Je ne partage absolument pas ces explications  »officielles » et  »traditionnelles ». Pour moi, c’est une exagération romantique du genre de celles de Musset une certaine Nuit d’Août où il dit sans rire :

Ô Muse ! que m’importe ou la mort ou la vie ?
J’aime, et je veux pâlir ; j’aime et je veux souffrir ;
J’aime, et pour un baiser je donne mon génie ;
J’aime, et je veux sentir sur ma joue amaigrie
Ruisseler une source impossible à tarir.

L’était pas avare d’exagération, Tonton Fred , hein ?

Quant à vous, donnez les explications que vous voudrez, selon vos estimations sur le niveau de votre George … mais faites-le en marchant dans les allées du jardin, en caressant délicatement les fruits pendants, en redressant les feuilles rebelles, en écartant les pétales rutilants et les tendres sépales, en vous penchant pour humer les parfums délicats et en fronçant les sourcils de temps à autre en souriant, comme Darwin agréablement surpris par une trouvaille naturaliste. Donnez-vous à voir. Les hommes ne savent pas jouer de leur sensibilité et c’en fait de tristes nigauds. Pour le ton, choisissez la tendre guimauve ou le fier chardon, mais soyez surtout d’une grande aisance.

La troisième leçon tire à sa fin : Il est l’heure de choisir la phrase à retenir. Aujourd’hui, je l’emprunte à un homme de l’amitié duquel je ne rougirais pas, Monsieur de Talleyrand dont les nombreuses disgrâces furent largement compensées par une phénoménale intelligence.
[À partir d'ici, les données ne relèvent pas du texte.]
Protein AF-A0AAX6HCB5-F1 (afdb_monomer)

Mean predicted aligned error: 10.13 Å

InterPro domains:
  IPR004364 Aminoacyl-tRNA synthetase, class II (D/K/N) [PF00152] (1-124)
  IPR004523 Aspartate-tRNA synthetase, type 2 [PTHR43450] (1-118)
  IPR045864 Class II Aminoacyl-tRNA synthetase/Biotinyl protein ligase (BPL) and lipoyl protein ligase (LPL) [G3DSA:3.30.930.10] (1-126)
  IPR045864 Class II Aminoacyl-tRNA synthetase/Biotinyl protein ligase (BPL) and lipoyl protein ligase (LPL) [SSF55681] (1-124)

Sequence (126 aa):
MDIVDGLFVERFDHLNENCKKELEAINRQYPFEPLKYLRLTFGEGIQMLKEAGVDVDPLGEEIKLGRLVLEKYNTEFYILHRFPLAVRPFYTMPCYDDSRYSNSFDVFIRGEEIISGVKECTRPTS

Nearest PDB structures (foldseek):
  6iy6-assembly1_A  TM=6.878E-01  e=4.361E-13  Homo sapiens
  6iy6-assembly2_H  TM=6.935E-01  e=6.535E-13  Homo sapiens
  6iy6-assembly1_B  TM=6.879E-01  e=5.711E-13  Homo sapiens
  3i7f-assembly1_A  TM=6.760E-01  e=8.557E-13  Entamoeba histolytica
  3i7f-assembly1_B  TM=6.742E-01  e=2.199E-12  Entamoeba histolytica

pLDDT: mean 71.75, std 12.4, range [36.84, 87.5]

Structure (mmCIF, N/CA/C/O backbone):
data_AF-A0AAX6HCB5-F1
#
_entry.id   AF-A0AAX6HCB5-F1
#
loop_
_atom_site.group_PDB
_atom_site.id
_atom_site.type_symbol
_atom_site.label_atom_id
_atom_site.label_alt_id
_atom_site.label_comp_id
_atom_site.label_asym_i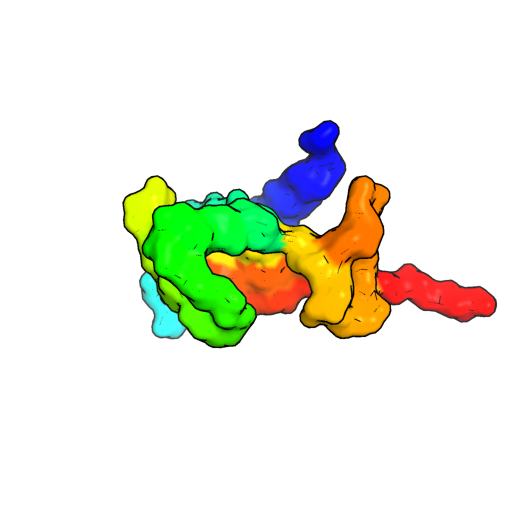d
_atom_site.label_entity_id
_atom_site.label_seq_id
_atom_site.pdbx_PDB_ins_code
_atom_site.Cartn_x
_atom_site.Cartn_y
_atom_site.Cartn_z
_atom_site.occupancy
_atom_site.B_iso_or_equiv
_atom_site.auth_seq_id
_atom_site.auth_comp_id
_atom_site.auth_asym_id
_atom_site.auth_atom_id
_atom_site.pdbx_PDB_model_num
ATOM 1 N N . MET A 1 1 ? 9.347 -19.235 0.436 1.00 45.31 1 MET A N 1
ATOM 2 C CA . MET A 1 1 ? 8.471 -18.070 0.237 1.00 45.31 1 MET A CA 1
ATOM 3 C C . MET A 1 1 ? 8.315 -17.375 1.592 1.00 45.31 1 MET A C 1
ATOM 5 O O . MET A 1 1 ? 7.218 -17.352 2.106 1.00 45.31 1 MET A O 1
ATOM 9 N N . ASP A 1 2 ? 9.399 -16.903 2.239 1.00 49.16 2 ASP A N 1
ATOM 10 C CA . ASP A 1 2 ? 9.345 -16.800 3.722 1.00 49.16 2 ASP A CA 1
ATOM 11 C C . ASP A 1 2 ? 10.092 -15.625 4.378 1.00 49.16 2 ASP A C 1
ATOM 13 O O . ASP A 1 2 ? 9.741 -15.233 5.483 1.00 49.16 2 ASP A O 1
ATOM 17 N N . ILE A 1 3 ? 11.091 -15.003 3.742 1.00 51.03 3 ILE A N 1
ATOM 18 C CA . ILE A 1 3 ? 11.892 -13.965 4.431 1.00 51.03 3 ILE A CA 1
ATOM 19 C C . ILE A 1 3 ? 11.267 -12.574 4.285 1.00 51.03 3 ILE A C 1
ATOM 21 O O . ILE A 1 3 ? 11.224 -11.797 5.233 1.00 51.03 3 ILE A O 1
ATOM 25 N N . VAL A 1 4 ? 10.775 -12.252 3.087 1.00 48.47 4 VAL A N 1
ATOM 26 C CA . VAL A 1 4 ? 10.161 -10.948 2.801 1.00 48.47 4 VAL A CA 1
ATOM 27 C C . VAL A 1 4 ? 8.801 -10.848 3.491 1.00 48.47 4 VAL A C 1
ATOM 29 O O . VAL A 1 4 ? 8.492 -9.821 4.084 1.00 48.47 4 VAL A O 1
ATOM 32 N N . ASP A 1 5 ? 8.041 -11.942 3.498 1.00 51.50 5 ASP A N 1
ATOM 33 C CA . ASP A 1 5 ? 6.752 -12.011 4.179 1.00 51.50 5 ASP A CA 1
ATOM 34 C C . ASP A 1 5 ? 6.889 -11.872 5.692 1.00 51.50 5 ASP A C 1
ATOM 36 O O . ASP A 1 5 ? 6.193 -11.041 6.272 1.00 51.50 5 ASP A O 1
ATOM 40 N N . GLY A 1 6 ? 7.841 -12.586 6.302 1.00 56.00 6 GLY A N 1
ATOM 41 C CA . GLY A 1 6 ? 8.156 -12.432 7.721 1.00 56.00 6 GLY A CA 1
ATOM 42 C C . GLY A 1 6 ? 8.624 -11.018 8.068 1.00 56.00 6 GLY A C 1
ATOM 43 O O . GLY A 1 6 ? 8.127 -10.436 9.022 1.00 56.00 6 GLY A O 1
ATOM 44 N N . LEU A 1 7 ? 9.498 -10.417 7.251 1.00 59.84 7 LEU A N 1
ATOM 45 C CA . LEU A 1 7 ? 10.003 -9.061 7.487 1.00 59.84 7 LEU A CA 1
ATOM 46 C C . LEU A 1 7 ? 8.901 -7.996 7.403 1.00 59.84 7 LEU A C 1
ATOM 48 O O . LEU A 1 7 ? 8.930 -7.027 8.157 1.00 59.84 7 LEU A O 1
ATOM 52 N N . PHE A 1 8 ? 7.953 -8.137 6.473 1.00 59.31 8 PHE A N 1
ATOM 53 C CA . PHE A 1 8 ? 6.847 -7.189 6.359 1.00 59.31 8 PHE A CA 1
ATOM 54 C C . PHE A 1 8 ? 5.856 -7.346 7.508 1.00 59.31 8 PHE A C 1
ATOM 56 O O . PHE A 1 8 ? 5.485 -6.334 8.091 1.00 59.31 8 PHE A O 1
ATOM 63 N N . VAL A 1 9 ? 5.473 -8.574 7.868 1.00 63.72 9 VAL A N 1
ATOM 64 C CA . VAL A 1 9 ? 4.605 -8.819 9.033 1.00 63.72 9 VAL A CA 1
ATOM 65 C C . VAL A 1 9 ? 5.260 -8.271 10.298 1.00 63.72 9 VAL A C 1
ATOM 67 O O . VAL A 1 9 ? 4.655 -7.461 10.988 1.00 63.72 9 VAL A O 1
ATOM 70 N N . GLU A 1 10 ? 6.537 -8.583 10.524 1.00 66.00 10 GLU A N 1
ATOM 71 C CA . GLU A 1 10 ? 7.284 -8.095 11.683 1.00 66.00 10 GLU A CA 1
ATOM 72 C C . GLU A 1 10 ? 7.404 -6.567 11.680 1.00 66.00 10 GLU A C 1
ATOM 74 O O . GLU A 1 10 ? 7.215 -5.936 12.713 1.00 66.00 10 GLU A O 1
ATOM 79 N N . ARG A 1 11 ? 7.652 -5.932 10.526 1.00 64.69 11 ARG A N 1
ATOM 80 C CA . ARG A 1 11 ? 7.674 -4.466 10.442 1.00 64.69 11 ARG A CA 1
ATOM 81 C C . ARG A 1 11 ? 6.315 -3.832 10.683 1.00 64.69 11 ARG A C 1
ATOM 83 O O . ARG A 1 11 ? 6.300 -2.739 11.234 1.00 64.69 11 ARG A O 1
ATOM 90 N N . PHE A 1 12 ? 5.213 -4.456 10.275 1.00 64.19 12 PHE A N 1
ATOM 91 C CA . PHE A 1 12 ? 3.874 -3.904 10.483 1.00 64.19 12 PHE A CA 1
ATOM 92 C C . PHE A 1 12 ? 3.361 -4.131 11.889 1.00 64.19 12 PHE A C 1
ATOM 94 O O . PHE A 1 12 ? 2.788 -3.204 12.453 1.00 64.19 12 PHE A O 1
ATOM 101 N N . ASP A 1 13 ? 3.645 -5.283 12.484 1.00 66.94 13 ASP A N 1
ATOM 102 C CA . ASP A 1 13 ? 3.441 -5.498 13.911 1.00 66.94 13 ASP A CA 1
ATOM 103 C C . ASP A 1 13 ? 4.293 -4.499 14.697 1.00 66.94 13 ASP A C 1
ATOM 105 O O . ASP A 1 13 ? 3.777 -3.790 15.555 1.00 66.94 13 ASP A O 1
ATOM 109 N N . HIS A 1 14 ? 5.552 -4.293 14.297 1.00 67.81 14 HIS A N 1
ATOM 110 C CA . HIS A 1 14 ? 6.405 -3.265 14.881 1.00 67.81 14 HIS A CA 1
ATOM 111 C C . HIS A 1 14 ? 5.851 -1.849 14.672 1.00 67.81 14 HIS A C 1
ATOM 113 O O . HIS A 1 14 ? 5.965 -1.034 15.579 1.00 67.81 14 HIS A O 1
ATOM 119 N N . LEU A 1 15 ? 5.235 -1.531 13.530 1.00 64.75 15 LEU A N 1
ATOM 120 C CA . LEU A 1 15 ? 4.616 -0.225 13.271 1.00 64.75 15 LEU A CA 1
ATOM 121 C C . LEU A 1 15 ? 3.354 -0.036 14.128 1.00 64.75 15 LEU A C 1
ATOM 123 O O . LEU A 1 15 ? 3.169 1.014 14.738 1.00 64.75 15 LEU A O 1
ATOM 127 N N . ASN A 1 16 ? 2.521 -1.071 14.245 1.00 65.12 16 ASN A N 1
ATOM 128 C CA . ASN A 1 16 ? 1.338 -1.079 15.105 1.00 65.12 16 ASN A CA 1
ATOM 129 C C . ASN A 1 16 ? 1.698 -1.028 16.592 1.00 65.12 16 ASN A C 1
ATOM 131 O O . ASN A 1 16 ? 0.928 -0.498 17.387 1.00 65.12 16 ASN A O 1
ATOM 135 N N . GLU A 1 17 ? 2.839 -1.585 16.992 1.00 67.44 17 GLU A N 1
ATOM 136 C CA . GLU A 1 17 ? 3.292 -1.597 18.381 1.00 67.44 17 GLU A CA 1
ATOM 137 C C . GLU A 1 17 ? 4.076 -0.337 18.756 1.00 67.44 17 GLU A C 1
ATOM 139 O O . GLU A 1 17 ? 3.826 0.234 19.820 1.00 67.44 17 GLU A O 1
ATOM 144 N N . ASN A 1 18 ? 4.975 0.126 17.882 1.00 63.28 18 ASN A N 1
ATOM 145 C CA . ASN A 1 18 ? 5.958 1.173 18.180 1.00 63.28 18 ASN A CA 1
ATOM 146 C C . ASN A 1 18 ? 5.626 2.527 17.551 1.00 63.28 18 ASN A C 1
ATOM 148 O O . ASN A 1 18 ? 6.016 3.547 18.113 1.00 63.28 18 ASN A O 1
ATOM 152 N N . CYS A 1 19 ? 4.864 2.564 16.455 1.00 60.31 19 CYS A N 1
ATOM 153 C CA . CYS A 1 19 ? 4.444 3.807 15.798 1.00 60.31 19 CYS A CA 1
ATOM 154 C C . CYS A 1 19 ? 2.996 4.200 16.140 1.00 60.31 19 CYS A C 1
ATOM 156 O O . CYS A 1 19 ? 2.330 4.904 15.380 1.00 60.31 19 CYS A O 1
ATOM 158 N N . LYS A 1 20 ? 2.476 3.762 17.300 1.00 65.50 20 LYS A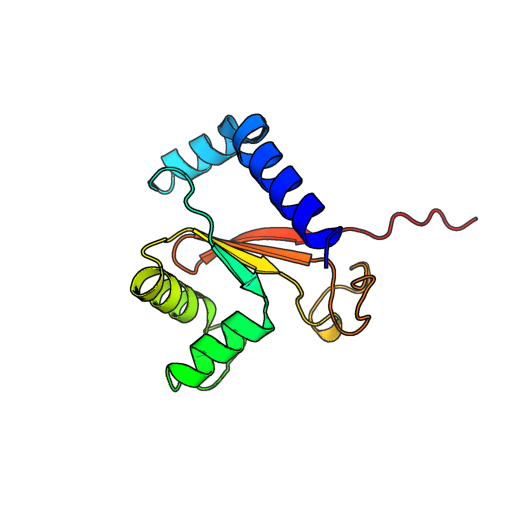 N 1
ATOM 159 C CA . LYS A 1 20 ? 1.111 4.093 17.756 1.00 65.50 20 LYS A CA 1
ATOM 160 C C . LYS A 1 20 ? 0.855 5.594 17.828 1.00 65.50 20 LYS A C 1
ATOM 162 O O . LYS A 1 20 ? -0.260 6.019 17.566 1.00 65.50 20 LYS A O 1
ATOM 167 N N . LYS A 1 21 ? 1.864 6.401 18.170 1.00 64.75 21 LYS A N 1
ATOM 168 C CA . LYS A 1 21 ? 1.718 7.860 18.296 1.00 64.75 21 LYS A CA 1
ATOM 169 C C . LYS A 1 21 ? 1.553 8.534 16.937 1.00 64.75 21 LYS A C 1
ATOM 171 O O . LYS A 1 21 ? 0.758 9.458 16.808 1.00 64.75 21 LYS A O 1
ATOM 176 N N . GLU A 1 22 ? 2.283 8.064 15.936 1.00 63.50 22 GLU A N 1
ATOM 177 C CA . GLU A 1 22 ? 2.213 8.505 14.547 1.00 63.50 22 GLU A CA 1
ATOM 178 C C . GLU A 1 22 ? 0.884 8.065 13.933 1.00 63.50 22 GLU A C 1
ATOM 180 O O . GLU A 1 22 ? 0.186 8.875 13.330 1.00 63.50 22 GLU A O 1
ATOM 185 N N . LEU A 1 23 ? 0.478 6.817 14.182 1.00 64.88 23 LEU A N 1
ATOM 186 C CA . LEU A 1 23 ? -0.827 6.295 13.781 1.00 64.88 23 LEU A CA 1
ATOM 187 C C . LEU A 1 23 ? -1.978 7.054 14.451 1.00 64.88 23 LEU A C 1
ATOM 189 O O . LEU A 1 23 ? -2.951 7.384 13.784 1.00 64.88 23 LEU A O 1
ATOM 193 N N . GLU A 1 24 ? -1.868 7.401 15.735 1.00 69.31 24 GLU A N 1
ATOM 194 C CA . GLU A 1 24 ? -2.835 8.256 16.433 1.00 69.31 24 GLU A CA 1
ATOM 195 C C . GLU A 1 24 ? -2.851 9.687 15.888 1.00 69.31 24 GLU A C 1
ATOM 197 O O . GLU A 1 24 ? -3.917 10.296 15.808 1.00 69.31 24 GLU A O 1
ATOM 202 N N . ALA A 1 25 ? -1.697 10.246 15.516 1.00 68.56 25 ALA A N 1
ATOM 203 C CA . ALA A 1 25 ? -1.620 11.571 14.905 1.00 68.56 25 ALA A CA 1
ATOM 204 C C . ALA A 1 25 ? -2.310 11.591 13.534 1.00 68.56 25 ALA A C 1
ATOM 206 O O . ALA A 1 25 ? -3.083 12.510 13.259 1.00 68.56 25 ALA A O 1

Les femmes pardonnent parfois à celui qui brusque l’occasion, mais jamais à celui qui la manque.

 

Il suffit ! Il n’est pas question que je vous fasse l’affront d’en dire plus. Je finirai simplement par cette boutade – exemple de provocation de ce maître bien aimé, expert en séduction, le Chevalier de Seingalt, prénommé Giacomo Girolamo

Dépêchez vous de succomber à la tentation avant qu’elle ne s’éloigne.